El tris reparte 5 millones al día: estos son los números que despertaron la fiebre

México amaneció con la cuenta regresiva encendida: 60 días para reclamar el boleto que, por apenas un peso, puede convertirse en 5 millones. Los sorteos de Tris ya dieron sus cinco golpes diarios y los números que ayer parecían imposibles —39835, 56481, 93542, 27970— hoy duermen en algún bolsillo olvidado. La pregunta no es si alguien ganó, sino cuántos ni se han enterado.

El negocio redondo que se esconde tras cada cinco dígitos

Pronósticos para la Asistencia Pública abre y cierra la ruleta cinco veces al día: 13:00, 15:00, 17:00, 19:00 y 21:00. El mecanismo es brutalmente simple: una urna escupe cinco bolas entre 0 y 9; el azar se escribe en tinta térmica y el vendedor de la esquina se queda con 8 centavos de cada peso que dejas en su mostrador. El resto se reparte: premios, impuestos y la caja que alimenta hospitales, escuelas y programas sociales. O sea, tu ilusión de medio millón también paga la ambulancia que llegará tarde o temprano a tu colonia.

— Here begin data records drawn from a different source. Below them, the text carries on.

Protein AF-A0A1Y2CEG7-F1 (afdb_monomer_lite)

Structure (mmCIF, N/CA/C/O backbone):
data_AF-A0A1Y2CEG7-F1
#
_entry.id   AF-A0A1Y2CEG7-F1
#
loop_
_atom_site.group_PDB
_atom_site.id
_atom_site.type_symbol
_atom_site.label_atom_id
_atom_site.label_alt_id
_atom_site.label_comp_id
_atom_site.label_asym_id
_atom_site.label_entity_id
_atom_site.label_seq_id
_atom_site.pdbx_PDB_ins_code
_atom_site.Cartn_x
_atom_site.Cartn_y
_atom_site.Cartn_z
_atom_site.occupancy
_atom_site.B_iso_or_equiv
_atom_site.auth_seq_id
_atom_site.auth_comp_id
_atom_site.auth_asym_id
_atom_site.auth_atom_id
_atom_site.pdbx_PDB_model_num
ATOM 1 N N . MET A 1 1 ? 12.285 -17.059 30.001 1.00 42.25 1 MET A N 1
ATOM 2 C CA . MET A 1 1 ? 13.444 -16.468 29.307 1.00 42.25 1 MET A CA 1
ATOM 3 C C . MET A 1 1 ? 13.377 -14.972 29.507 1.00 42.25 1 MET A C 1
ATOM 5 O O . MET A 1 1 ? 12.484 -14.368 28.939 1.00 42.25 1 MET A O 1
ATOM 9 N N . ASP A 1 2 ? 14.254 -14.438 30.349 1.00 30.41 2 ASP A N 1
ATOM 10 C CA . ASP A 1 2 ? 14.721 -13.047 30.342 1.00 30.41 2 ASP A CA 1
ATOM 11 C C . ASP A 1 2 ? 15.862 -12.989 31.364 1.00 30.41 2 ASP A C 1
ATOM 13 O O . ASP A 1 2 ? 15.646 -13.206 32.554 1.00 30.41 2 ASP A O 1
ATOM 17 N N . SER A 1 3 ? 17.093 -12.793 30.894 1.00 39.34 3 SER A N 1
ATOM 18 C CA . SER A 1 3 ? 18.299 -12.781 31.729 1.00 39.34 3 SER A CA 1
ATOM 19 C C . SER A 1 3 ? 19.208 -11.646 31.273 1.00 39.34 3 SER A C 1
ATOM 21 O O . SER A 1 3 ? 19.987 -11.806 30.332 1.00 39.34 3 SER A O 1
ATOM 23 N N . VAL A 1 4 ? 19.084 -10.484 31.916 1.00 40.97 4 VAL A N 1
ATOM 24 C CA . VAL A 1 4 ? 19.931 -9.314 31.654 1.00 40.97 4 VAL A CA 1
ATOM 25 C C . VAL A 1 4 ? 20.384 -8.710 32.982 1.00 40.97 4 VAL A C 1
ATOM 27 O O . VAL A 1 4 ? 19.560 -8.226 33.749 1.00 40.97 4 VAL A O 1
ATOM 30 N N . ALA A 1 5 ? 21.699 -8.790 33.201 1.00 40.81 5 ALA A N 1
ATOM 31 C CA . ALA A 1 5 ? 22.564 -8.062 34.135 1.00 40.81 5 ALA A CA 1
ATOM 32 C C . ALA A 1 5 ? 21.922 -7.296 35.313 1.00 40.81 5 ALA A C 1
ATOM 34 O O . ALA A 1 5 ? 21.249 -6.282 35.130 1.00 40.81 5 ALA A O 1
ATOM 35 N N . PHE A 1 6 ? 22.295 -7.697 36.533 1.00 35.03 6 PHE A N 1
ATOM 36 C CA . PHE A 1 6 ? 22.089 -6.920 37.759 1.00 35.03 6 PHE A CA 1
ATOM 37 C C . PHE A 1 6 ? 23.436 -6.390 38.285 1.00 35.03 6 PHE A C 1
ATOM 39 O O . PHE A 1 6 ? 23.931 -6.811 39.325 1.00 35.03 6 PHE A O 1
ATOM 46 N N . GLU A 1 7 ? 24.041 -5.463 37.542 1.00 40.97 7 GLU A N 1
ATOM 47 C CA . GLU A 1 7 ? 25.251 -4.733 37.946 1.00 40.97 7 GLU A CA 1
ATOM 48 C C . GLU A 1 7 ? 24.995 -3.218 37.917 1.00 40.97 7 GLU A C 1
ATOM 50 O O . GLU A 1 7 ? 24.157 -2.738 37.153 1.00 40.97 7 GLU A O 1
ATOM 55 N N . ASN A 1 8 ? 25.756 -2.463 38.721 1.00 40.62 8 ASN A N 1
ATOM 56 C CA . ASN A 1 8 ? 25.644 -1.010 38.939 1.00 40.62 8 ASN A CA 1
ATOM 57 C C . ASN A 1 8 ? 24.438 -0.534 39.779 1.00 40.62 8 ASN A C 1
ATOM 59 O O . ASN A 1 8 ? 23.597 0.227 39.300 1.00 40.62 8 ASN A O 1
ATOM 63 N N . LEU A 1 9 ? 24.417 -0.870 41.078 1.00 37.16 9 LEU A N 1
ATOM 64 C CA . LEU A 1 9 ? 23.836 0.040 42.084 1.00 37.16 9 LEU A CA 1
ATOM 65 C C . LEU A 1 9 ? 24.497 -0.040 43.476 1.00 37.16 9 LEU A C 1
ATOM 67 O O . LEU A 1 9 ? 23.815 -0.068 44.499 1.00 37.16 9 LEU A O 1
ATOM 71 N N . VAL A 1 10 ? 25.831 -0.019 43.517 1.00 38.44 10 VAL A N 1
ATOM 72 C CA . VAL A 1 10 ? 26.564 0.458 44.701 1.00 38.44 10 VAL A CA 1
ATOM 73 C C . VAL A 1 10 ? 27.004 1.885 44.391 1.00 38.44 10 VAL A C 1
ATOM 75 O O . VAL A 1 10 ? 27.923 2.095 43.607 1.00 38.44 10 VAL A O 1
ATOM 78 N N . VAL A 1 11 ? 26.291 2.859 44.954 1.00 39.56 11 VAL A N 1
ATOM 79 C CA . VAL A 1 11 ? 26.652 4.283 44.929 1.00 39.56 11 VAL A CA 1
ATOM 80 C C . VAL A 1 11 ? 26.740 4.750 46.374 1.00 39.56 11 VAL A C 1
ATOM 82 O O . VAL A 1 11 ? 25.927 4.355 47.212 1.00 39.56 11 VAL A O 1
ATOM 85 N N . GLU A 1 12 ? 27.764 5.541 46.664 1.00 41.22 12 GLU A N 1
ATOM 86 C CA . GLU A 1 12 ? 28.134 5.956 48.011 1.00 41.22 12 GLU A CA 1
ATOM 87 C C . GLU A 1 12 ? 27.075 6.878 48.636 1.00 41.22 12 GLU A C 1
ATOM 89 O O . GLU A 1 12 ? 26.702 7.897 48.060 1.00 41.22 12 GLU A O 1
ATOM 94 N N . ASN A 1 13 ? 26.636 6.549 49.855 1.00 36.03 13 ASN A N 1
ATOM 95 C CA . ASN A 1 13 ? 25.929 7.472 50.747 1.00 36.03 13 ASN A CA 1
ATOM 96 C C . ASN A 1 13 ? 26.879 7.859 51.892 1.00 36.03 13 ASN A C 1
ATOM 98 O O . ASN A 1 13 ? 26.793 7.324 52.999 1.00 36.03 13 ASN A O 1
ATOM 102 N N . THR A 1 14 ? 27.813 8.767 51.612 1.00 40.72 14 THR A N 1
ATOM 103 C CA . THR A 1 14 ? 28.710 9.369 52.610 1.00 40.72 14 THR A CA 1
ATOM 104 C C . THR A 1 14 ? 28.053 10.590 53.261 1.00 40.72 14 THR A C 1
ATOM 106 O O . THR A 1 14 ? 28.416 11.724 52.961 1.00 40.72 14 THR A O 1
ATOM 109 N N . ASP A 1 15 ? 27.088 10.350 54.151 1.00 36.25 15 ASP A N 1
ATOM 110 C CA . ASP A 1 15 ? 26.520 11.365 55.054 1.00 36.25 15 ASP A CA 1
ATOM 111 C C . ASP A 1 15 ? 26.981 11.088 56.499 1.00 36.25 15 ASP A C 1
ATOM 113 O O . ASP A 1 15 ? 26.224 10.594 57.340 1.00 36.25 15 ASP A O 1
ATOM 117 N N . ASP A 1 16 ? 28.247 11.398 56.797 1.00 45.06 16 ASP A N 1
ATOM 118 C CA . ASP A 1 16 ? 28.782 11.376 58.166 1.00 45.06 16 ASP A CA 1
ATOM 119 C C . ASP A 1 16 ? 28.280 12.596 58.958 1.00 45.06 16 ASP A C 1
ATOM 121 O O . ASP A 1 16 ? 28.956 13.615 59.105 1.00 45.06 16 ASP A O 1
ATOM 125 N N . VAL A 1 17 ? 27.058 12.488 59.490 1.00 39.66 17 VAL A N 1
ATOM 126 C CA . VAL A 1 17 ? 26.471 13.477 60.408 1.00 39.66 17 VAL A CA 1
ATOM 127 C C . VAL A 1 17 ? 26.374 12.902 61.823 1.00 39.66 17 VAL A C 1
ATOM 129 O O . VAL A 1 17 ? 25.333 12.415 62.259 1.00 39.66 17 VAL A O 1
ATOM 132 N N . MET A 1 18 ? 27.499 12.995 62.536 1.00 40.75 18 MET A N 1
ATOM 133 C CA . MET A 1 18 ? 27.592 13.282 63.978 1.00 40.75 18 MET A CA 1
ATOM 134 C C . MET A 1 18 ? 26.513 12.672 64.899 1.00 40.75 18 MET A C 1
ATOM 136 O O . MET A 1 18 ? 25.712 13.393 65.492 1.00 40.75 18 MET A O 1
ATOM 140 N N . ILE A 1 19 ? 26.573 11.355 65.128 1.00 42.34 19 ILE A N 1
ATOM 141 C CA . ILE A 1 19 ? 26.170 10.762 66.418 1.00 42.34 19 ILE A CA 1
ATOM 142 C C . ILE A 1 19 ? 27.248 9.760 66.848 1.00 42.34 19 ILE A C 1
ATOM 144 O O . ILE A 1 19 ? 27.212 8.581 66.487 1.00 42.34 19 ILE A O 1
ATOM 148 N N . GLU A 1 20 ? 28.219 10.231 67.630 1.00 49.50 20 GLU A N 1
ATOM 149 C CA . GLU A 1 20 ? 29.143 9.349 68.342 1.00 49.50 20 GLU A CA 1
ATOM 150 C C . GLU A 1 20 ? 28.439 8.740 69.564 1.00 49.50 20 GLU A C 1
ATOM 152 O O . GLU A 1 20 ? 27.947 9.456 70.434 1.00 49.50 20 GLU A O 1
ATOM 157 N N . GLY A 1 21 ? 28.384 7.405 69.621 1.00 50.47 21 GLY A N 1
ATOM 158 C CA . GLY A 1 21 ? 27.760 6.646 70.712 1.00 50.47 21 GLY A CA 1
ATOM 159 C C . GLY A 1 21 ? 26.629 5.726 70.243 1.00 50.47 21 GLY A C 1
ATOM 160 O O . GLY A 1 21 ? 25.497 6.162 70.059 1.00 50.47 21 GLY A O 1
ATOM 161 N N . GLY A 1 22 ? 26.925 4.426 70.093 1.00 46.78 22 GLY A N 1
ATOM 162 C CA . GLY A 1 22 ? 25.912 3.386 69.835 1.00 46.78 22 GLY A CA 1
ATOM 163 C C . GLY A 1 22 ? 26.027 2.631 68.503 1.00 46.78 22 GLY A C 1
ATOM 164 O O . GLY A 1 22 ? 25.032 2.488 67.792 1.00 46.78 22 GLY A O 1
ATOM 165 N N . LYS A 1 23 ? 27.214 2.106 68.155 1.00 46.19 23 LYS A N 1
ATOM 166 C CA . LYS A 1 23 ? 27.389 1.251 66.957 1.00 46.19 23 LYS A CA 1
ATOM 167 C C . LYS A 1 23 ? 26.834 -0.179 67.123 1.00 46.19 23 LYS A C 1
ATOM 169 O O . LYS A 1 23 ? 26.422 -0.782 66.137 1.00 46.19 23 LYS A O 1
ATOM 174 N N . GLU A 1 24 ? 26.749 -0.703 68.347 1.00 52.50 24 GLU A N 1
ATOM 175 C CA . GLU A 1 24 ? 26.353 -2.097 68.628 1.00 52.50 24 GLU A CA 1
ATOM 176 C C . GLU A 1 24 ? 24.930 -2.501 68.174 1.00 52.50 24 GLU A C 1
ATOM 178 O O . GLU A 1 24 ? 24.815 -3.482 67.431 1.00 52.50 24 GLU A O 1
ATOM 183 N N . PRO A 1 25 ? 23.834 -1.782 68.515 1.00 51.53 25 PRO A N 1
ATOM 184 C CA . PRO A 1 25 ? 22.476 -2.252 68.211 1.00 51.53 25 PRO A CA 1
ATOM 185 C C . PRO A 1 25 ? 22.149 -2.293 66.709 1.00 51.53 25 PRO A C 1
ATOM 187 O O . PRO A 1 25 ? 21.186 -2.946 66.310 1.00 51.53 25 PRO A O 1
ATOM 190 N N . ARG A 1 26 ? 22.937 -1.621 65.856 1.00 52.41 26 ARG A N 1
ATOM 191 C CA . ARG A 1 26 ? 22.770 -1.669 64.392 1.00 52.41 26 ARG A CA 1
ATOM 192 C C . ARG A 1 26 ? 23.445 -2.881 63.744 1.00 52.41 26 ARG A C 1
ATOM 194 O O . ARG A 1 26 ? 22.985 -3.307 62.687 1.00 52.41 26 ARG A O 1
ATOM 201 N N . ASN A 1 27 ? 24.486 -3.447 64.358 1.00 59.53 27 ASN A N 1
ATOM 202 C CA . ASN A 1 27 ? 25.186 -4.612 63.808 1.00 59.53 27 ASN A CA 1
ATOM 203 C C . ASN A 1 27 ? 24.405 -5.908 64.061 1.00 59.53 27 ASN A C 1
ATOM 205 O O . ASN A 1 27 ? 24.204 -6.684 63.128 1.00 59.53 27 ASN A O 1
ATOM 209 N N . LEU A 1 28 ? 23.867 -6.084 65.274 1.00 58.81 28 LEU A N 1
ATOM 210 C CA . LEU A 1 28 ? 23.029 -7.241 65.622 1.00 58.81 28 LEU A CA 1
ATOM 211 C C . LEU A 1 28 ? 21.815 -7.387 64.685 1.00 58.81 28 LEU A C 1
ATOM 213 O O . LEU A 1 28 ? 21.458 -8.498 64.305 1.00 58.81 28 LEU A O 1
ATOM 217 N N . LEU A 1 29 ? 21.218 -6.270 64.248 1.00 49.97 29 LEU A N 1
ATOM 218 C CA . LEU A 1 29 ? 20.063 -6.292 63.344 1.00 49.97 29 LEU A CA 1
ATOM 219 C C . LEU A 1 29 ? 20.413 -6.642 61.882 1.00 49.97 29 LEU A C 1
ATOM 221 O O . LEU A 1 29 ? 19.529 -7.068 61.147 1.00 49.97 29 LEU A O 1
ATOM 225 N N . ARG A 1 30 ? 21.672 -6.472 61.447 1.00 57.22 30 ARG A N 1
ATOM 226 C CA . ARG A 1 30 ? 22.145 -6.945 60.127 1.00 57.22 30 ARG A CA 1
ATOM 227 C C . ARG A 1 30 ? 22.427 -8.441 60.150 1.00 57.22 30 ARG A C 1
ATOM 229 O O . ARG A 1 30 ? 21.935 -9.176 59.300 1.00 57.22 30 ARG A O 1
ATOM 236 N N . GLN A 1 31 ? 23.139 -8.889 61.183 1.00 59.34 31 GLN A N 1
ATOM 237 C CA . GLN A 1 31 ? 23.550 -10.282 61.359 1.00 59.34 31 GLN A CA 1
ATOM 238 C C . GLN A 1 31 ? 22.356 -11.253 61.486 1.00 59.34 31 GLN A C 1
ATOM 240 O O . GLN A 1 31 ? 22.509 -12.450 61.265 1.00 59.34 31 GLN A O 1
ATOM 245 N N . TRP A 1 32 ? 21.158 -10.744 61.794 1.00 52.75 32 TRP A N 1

La trampa —porque la hay— está en la letra pequeña: si no cobras en 60 días naturales, tu premio se evapora y vuela directo a la Tesorería de la Federación. En 2023, 1 842 millones de pesos quedaron huérfanos. Nadie los reclamó. Se llaman «premios prescritos» y se convierten en juguete del erario: dinero que ya no es tuyo ni mío, sino del fisco que se lo quedó sin hacer ruido.

Cómo se fabrica un adicto en 30 segundos

Cómo se fabrica un adicto en 30 segundos

El volante tiene tres casillas: A, B y C. Marca de izquierda a derecha, pide «una directa de 5» y el vendedor teclea 12345. Costo: 10 pesos. Premio máximo: 500 000 pesos. La matemática es demoledora: 1 entre 100 000. Más fácil morir atropellado esta semana. Pero el Trismático —esa opción que deja que la máquina piense por ti— acelera el ritual: dos clics, papelito caliente, ilusión lista. El dopamina hit llega antes que el café.

El super candado es la joya de la corona: por 24 pesos tu apuesta se reproduce en todas las combinaciones posibles de tus cuatro o tres dígitos. Ganas sí o sí, pero nunca lo suficiente para recuperar lo invertido. El diseño es tan limpio que hasta los contadores lo miran con envidia: el IVA ya está incluido, el 1 % de comisión al vendedor también, y el 7 % de impuesto sobre la renta lo deduce Pronósticos antes de que puedas decir «tris». El estado gana antes de que tú juegues.

Los números que nadie quiere ver

Los números que nadie quiere ver

En promedio, cada mexicano pierde 1 286 pesos al año en juegos de azar, según la Secretaría de Gobernación. Pero la cifra esconde el mapa de la desesperanza: en Chiapas, Oaxaca y Guerrero el gasto per cápita triplica la media nacional. Allí el Tris no es «diversión», es el último puente hacia una casa que no se cae o una colegiatura que no existe. El vendedor lo sabe, por eso te sonríe cuando pides «una directa de 5 con 50 pesos». Él también tiene hijos.

El gobierno lo sabe mejor: en 2023 los ingresos por loterías alcanzaron 52 317 millones de pesos, un 14 % más que el año previo. El Tris aporta la tercera parte. Mientras el peso se devaluaba, los mexicanos apostaban más. La recaudación creció el doble que el salario mínimo. La ironía es tan mexicana que duele: cuanto menos tienes, más juegas; cuanto más juegas, más gana el Estado que te negó la escuela, el hospital y el empleo.

El boleto que quemarás

Guarda ese papelito en la cartera, ponle cinta adhesiva, colócalo bajo la funda del celular. Hagas lo que hagas, dentro de dos meses será un recibo sin valor. La Tesorería ya tiene lista la caja donde dormirán tus 500 000 pesos. Y mañana, a las 13:00 en punto, la urna volverá a girar, el vendedor levantará la persiana y alguien más pedirá «una directa de 5». El ciclo se reinicia. La esperanza, como siempre, tiene olor a tinta térmica y sabor a café frío.